** Recorded information follows **

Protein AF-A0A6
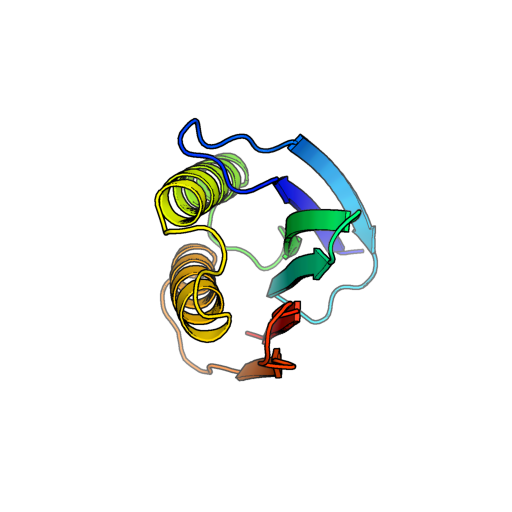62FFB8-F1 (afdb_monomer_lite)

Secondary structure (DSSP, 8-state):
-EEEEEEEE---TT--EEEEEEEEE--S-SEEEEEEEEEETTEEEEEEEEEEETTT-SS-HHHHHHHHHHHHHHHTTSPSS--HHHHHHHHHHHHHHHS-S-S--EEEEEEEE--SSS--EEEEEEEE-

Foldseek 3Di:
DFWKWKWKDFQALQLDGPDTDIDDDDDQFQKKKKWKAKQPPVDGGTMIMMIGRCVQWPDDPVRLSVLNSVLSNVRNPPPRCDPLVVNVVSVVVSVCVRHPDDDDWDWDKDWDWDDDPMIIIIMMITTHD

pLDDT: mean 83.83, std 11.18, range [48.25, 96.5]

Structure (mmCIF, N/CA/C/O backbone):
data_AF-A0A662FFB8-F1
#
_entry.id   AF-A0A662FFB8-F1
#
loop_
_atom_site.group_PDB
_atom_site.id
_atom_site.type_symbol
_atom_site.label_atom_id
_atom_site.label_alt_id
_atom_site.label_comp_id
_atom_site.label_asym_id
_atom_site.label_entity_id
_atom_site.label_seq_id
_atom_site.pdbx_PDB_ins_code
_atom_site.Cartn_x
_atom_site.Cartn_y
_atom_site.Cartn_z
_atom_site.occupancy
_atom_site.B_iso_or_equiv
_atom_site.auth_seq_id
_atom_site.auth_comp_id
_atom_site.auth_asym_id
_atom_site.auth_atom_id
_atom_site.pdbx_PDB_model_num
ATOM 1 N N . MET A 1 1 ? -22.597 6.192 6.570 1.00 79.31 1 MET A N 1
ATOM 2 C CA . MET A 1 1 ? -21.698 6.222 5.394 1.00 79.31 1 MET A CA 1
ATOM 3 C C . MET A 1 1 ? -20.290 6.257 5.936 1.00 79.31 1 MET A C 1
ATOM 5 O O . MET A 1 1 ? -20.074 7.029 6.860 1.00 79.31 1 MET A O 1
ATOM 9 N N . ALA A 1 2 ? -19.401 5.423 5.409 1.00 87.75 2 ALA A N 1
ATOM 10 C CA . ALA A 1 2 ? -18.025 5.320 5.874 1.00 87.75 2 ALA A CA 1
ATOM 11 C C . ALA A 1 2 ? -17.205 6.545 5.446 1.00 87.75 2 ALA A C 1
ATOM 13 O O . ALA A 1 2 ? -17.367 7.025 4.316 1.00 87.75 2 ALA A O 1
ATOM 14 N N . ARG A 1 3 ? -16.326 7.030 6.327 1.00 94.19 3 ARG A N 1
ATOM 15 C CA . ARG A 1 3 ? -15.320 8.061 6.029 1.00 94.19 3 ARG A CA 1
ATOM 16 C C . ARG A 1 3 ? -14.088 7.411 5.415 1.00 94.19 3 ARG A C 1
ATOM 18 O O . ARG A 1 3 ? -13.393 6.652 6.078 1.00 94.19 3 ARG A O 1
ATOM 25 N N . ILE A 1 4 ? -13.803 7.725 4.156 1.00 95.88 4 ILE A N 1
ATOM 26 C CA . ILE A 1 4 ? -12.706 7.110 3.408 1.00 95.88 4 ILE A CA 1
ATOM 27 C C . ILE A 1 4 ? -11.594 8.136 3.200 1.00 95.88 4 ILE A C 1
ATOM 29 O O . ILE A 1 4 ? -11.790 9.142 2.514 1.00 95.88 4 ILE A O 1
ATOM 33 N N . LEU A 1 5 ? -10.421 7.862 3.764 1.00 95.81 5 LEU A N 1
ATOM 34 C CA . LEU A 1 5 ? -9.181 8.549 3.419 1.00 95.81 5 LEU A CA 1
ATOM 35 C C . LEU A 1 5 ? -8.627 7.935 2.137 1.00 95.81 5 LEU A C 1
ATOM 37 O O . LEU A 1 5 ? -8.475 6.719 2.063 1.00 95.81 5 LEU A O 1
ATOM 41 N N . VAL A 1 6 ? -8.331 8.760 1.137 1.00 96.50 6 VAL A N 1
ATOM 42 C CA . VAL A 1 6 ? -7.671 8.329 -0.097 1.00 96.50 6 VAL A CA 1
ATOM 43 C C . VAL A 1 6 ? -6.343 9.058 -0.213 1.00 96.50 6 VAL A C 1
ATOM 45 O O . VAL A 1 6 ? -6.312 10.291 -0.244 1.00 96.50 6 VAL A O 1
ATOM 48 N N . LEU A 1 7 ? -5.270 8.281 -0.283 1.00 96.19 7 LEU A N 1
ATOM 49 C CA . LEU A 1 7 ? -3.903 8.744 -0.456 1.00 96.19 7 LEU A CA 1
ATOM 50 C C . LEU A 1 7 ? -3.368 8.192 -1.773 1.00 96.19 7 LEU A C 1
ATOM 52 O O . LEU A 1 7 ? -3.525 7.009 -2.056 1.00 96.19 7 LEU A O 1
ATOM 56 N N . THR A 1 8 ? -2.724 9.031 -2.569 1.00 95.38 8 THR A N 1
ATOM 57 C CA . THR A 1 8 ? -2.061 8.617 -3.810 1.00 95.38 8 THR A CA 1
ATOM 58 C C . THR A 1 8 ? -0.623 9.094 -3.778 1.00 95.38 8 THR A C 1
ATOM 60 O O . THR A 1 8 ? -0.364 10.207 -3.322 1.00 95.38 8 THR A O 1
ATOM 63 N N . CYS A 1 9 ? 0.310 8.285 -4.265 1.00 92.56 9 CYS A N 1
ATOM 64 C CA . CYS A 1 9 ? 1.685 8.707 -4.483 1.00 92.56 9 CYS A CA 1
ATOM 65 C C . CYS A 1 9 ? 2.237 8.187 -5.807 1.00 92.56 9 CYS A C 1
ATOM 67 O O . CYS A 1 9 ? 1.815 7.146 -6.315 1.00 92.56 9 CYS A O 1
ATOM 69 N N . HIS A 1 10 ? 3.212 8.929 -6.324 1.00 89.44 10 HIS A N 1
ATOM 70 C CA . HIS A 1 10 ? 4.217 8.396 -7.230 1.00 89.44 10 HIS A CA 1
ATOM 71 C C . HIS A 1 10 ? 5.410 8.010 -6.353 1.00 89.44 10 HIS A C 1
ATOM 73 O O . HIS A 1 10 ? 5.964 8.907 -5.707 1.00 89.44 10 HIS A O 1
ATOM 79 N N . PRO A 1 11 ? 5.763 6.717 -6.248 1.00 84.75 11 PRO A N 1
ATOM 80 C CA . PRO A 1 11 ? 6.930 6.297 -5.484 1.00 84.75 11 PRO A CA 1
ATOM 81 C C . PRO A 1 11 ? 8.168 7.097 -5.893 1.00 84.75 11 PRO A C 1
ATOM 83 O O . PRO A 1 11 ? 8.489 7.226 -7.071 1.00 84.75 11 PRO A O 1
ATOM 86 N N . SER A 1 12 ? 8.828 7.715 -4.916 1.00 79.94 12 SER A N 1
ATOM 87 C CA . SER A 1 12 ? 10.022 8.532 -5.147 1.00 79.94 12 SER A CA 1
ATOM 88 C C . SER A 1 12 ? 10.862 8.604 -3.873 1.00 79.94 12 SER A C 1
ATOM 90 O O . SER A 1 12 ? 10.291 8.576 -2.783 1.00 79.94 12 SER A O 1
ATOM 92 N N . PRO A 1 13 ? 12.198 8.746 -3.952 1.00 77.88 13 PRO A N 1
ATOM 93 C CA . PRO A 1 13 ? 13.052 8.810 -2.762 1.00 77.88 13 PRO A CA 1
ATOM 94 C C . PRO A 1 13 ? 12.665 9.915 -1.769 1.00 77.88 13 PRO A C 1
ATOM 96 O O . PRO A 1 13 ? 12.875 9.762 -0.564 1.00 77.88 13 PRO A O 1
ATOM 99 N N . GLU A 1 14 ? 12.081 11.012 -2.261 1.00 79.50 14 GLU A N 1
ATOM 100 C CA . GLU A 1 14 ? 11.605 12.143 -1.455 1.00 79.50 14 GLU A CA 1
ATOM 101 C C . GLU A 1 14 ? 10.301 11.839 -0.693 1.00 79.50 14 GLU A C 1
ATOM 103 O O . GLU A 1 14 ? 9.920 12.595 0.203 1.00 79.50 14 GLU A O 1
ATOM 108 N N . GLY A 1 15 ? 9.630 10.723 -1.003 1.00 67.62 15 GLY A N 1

** End of Recorded information **
** Recorded information follows **

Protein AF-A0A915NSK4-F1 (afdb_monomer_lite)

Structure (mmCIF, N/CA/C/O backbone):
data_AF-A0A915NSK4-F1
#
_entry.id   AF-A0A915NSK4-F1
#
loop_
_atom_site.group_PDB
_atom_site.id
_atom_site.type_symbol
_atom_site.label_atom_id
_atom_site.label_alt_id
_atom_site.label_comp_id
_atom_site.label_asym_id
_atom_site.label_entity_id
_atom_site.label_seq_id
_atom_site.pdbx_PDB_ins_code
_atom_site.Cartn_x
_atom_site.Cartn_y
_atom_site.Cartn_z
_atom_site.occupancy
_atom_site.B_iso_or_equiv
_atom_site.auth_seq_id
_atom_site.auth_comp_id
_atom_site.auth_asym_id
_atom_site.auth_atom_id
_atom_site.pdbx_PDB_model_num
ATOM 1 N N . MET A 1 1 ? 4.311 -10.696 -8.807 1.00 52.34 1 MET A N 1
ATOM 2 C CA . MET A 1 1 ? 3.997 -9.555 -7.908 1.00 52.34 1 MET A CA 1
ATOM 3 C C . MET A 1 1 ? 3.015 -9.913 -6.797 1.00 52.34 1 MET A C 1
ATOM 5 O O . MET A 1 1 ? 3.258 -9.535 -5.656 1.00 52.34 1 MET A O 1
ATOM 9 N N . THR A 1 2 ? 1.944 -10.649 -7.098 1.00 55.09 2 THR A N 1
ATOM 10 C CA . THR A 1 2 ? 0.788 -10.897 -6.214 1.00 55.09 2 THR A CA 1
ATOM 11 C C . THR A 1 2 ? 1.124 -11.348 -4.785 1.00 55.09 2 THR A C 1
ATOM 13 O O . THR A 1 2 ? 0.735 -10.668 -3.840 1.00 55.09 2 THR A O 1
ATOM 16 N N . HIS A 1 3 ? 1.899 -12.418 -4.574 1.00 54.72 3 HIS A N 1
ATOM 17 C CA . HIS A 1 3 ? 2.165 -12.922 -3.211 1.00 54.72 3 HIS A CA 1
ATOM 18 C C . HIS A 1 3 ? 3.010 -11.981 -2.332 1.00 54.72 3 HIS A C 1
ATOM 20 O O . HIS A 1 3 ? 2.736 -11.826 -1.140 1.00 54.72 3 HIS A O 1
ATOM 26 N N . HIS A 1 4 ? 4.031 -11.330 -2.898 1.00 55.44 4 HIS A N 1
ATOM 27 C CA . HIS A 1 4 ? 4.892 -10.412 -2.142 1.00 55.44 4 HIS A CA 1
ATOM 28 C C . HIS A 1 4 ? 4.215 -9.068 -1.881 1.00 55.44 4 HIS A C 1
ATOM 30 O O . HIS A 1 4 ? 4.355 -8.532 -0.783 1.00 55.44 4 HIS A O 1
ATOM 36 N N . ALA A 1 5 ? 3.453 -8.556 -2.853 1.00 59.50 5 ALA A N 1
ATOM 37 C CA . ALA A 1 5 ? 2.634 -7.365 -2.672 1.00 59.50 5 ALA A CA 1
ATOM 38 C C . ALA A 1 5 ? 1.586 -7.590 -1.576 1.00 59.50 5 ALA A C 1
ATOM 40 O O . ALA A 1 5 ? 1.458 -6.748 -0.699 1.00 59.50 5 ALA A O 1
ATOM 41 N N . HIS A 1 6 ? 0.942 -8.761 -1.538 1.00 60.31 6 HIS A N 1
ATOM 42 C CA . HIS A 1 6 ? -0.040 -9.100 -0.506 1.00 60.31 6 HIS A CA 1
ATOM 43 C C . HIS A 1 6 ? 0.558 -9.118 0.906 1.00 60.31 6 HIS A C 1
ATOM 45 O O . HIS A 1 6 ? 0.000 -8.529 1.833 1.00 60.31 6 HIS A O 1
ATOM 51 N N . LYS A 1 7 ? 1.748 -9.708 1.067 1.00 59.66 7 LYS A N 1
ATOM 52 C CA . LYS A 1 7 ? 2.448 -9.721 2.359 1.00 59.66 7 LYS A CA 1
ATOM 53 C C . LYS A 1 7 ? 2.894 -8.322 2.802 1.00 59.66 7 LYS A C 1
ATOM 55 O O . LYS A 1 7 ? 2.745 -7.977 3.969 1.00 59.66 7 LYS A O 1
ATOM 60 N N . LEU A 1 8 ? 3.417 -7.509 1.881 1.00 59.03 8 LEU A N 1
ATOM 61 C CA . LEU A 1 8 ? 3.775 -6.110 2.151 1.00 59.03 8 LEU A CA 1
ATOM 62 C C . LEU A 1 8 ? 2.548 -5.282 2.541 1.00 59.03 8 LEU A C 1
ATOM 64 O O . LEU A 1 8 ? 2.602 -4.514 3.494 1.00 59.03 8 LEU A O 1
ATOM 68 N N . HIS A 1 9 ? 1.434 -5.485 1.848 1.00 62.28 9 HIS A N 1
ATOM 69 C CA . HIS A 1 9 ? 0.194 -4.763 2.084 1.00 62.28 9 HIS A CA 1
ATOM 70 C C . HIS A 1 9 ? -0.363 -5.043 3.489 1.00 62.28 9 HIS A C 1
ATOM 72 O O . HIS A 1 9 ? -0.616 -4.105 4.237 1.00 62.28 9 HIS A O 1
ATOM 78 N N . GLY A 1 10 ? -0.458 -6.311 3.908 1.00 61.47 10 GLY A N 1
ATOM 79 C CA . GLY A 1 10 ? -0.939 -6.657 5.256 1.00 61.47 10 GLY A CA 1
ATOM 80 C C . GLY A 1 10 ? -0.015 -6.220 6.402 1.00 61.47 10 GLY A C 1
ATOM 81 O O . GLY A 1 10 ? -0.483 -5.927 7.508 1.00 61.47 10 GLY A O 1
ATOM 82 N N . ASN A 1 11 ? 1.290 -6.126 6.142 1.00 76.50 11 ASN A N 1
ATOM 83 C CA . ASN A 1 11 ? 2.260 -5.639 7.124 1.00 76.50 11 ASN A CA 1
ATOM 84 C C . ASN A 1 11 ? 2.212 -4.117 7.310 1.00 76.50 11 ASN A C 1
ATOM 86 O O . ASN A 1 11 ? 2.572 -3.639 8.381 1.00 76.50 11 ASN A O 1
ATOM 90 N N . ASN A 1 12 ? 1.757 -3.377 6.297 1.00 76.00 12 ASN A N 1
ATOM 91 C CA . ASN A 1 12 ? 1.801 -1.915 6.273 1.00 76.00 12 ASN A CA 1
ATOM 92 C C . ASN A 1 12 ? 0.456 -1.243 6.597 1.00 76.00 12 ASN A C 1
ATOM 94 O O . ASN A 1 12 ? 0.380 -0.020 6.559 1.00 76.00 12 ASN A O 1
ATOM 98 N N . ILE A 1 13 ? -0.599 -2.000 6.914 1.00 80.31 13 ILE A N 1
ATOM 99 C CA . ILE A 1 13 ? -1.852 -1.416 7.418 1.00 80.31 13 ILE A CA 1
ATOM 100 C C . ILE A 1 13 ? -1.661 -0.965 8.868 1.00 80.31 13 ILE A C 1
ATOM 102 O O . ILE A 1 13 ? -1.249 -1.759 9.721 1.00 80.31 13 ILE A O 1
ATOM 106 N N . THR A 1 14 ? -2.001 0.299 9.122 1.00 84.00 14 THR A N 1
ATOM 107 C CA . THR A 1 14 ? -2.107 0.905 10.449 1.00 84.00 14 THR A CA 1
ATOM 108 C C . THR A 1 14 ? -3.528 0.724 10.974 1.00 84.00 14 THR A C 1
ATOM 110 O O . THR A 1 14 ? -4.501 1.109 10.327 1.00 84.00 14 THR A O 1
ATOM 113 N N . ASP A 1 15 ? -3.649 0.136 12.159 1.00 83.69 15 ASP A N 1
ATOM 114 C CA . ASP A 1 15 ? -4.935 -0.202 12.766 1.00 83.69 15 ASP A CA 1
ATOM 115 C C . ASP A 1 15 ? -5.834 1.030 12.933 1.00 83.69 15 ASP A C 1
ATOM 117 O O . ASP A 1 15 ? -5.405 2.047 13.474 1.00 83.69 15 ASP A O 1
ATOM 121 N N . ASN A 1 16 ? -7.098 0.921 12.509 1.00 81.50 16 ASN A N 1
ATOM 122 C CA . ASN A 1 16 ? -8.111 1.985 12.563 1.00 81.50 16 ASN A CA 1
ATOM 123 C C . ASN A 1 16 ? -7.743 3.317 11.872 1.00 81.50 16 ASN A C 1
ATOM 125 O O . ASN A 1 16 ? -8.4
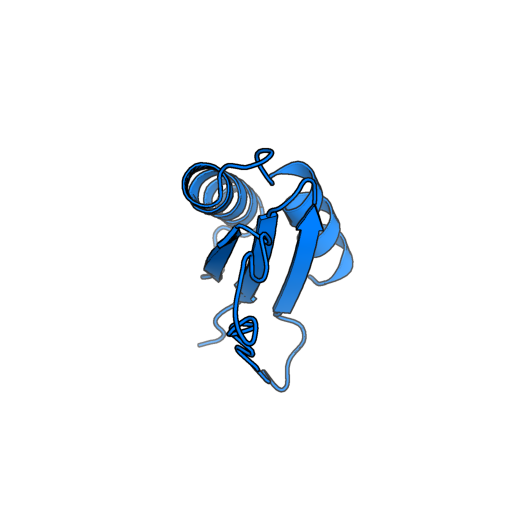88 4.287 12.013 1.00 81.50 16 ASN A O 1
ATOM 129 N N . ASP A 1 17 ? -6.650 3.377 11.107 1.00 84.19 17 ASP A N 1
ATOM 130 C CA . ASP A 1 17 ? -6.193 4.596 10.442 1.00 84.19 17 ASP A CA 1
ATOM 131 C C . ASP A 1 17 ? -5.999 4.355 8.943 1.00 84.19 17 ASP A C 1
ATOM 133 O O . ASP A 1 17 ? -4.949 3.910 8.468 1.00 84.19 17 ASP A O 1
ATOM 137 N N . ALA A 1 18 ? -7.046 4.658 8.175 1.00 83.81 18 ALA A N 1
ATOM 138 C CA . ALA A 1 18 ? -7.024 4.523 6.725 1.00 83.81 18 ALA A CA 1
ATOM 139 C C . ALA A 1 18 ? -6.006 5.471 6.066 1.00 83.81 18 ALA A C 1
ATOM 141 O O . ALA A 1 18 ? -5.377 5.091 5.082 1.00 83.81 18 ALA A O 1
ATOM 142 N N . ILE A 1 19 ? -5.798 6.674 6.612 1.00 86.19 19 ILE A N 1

** End of Recorded information **

» Task prompt
Only the lines above from the line containing "ATOM 94 C C" through the line containing "ATOM 100 C CA" should be retyped, exactly and with both ends included.

» Exercise output
ATOM 94 C C . PRO A 1 13 ? 12.665 9.915 -1.769 1.00 77.88 13 PRO A C 1
ATOM 96 O O . PRO A 1 13 ? 12.875 9.762 -0.564 1.00 77.88 13 PRO A O 1
ATOM 99 N N . GLU A 1 14 ? 12.081 11.012 -2.261 1.00 79.50 14 GLU A N 1
ATOM 100 C CA . GLU A 1 14 ? 11.605 12.143 -1.455 1.00 79.50 14 GLU A CA 1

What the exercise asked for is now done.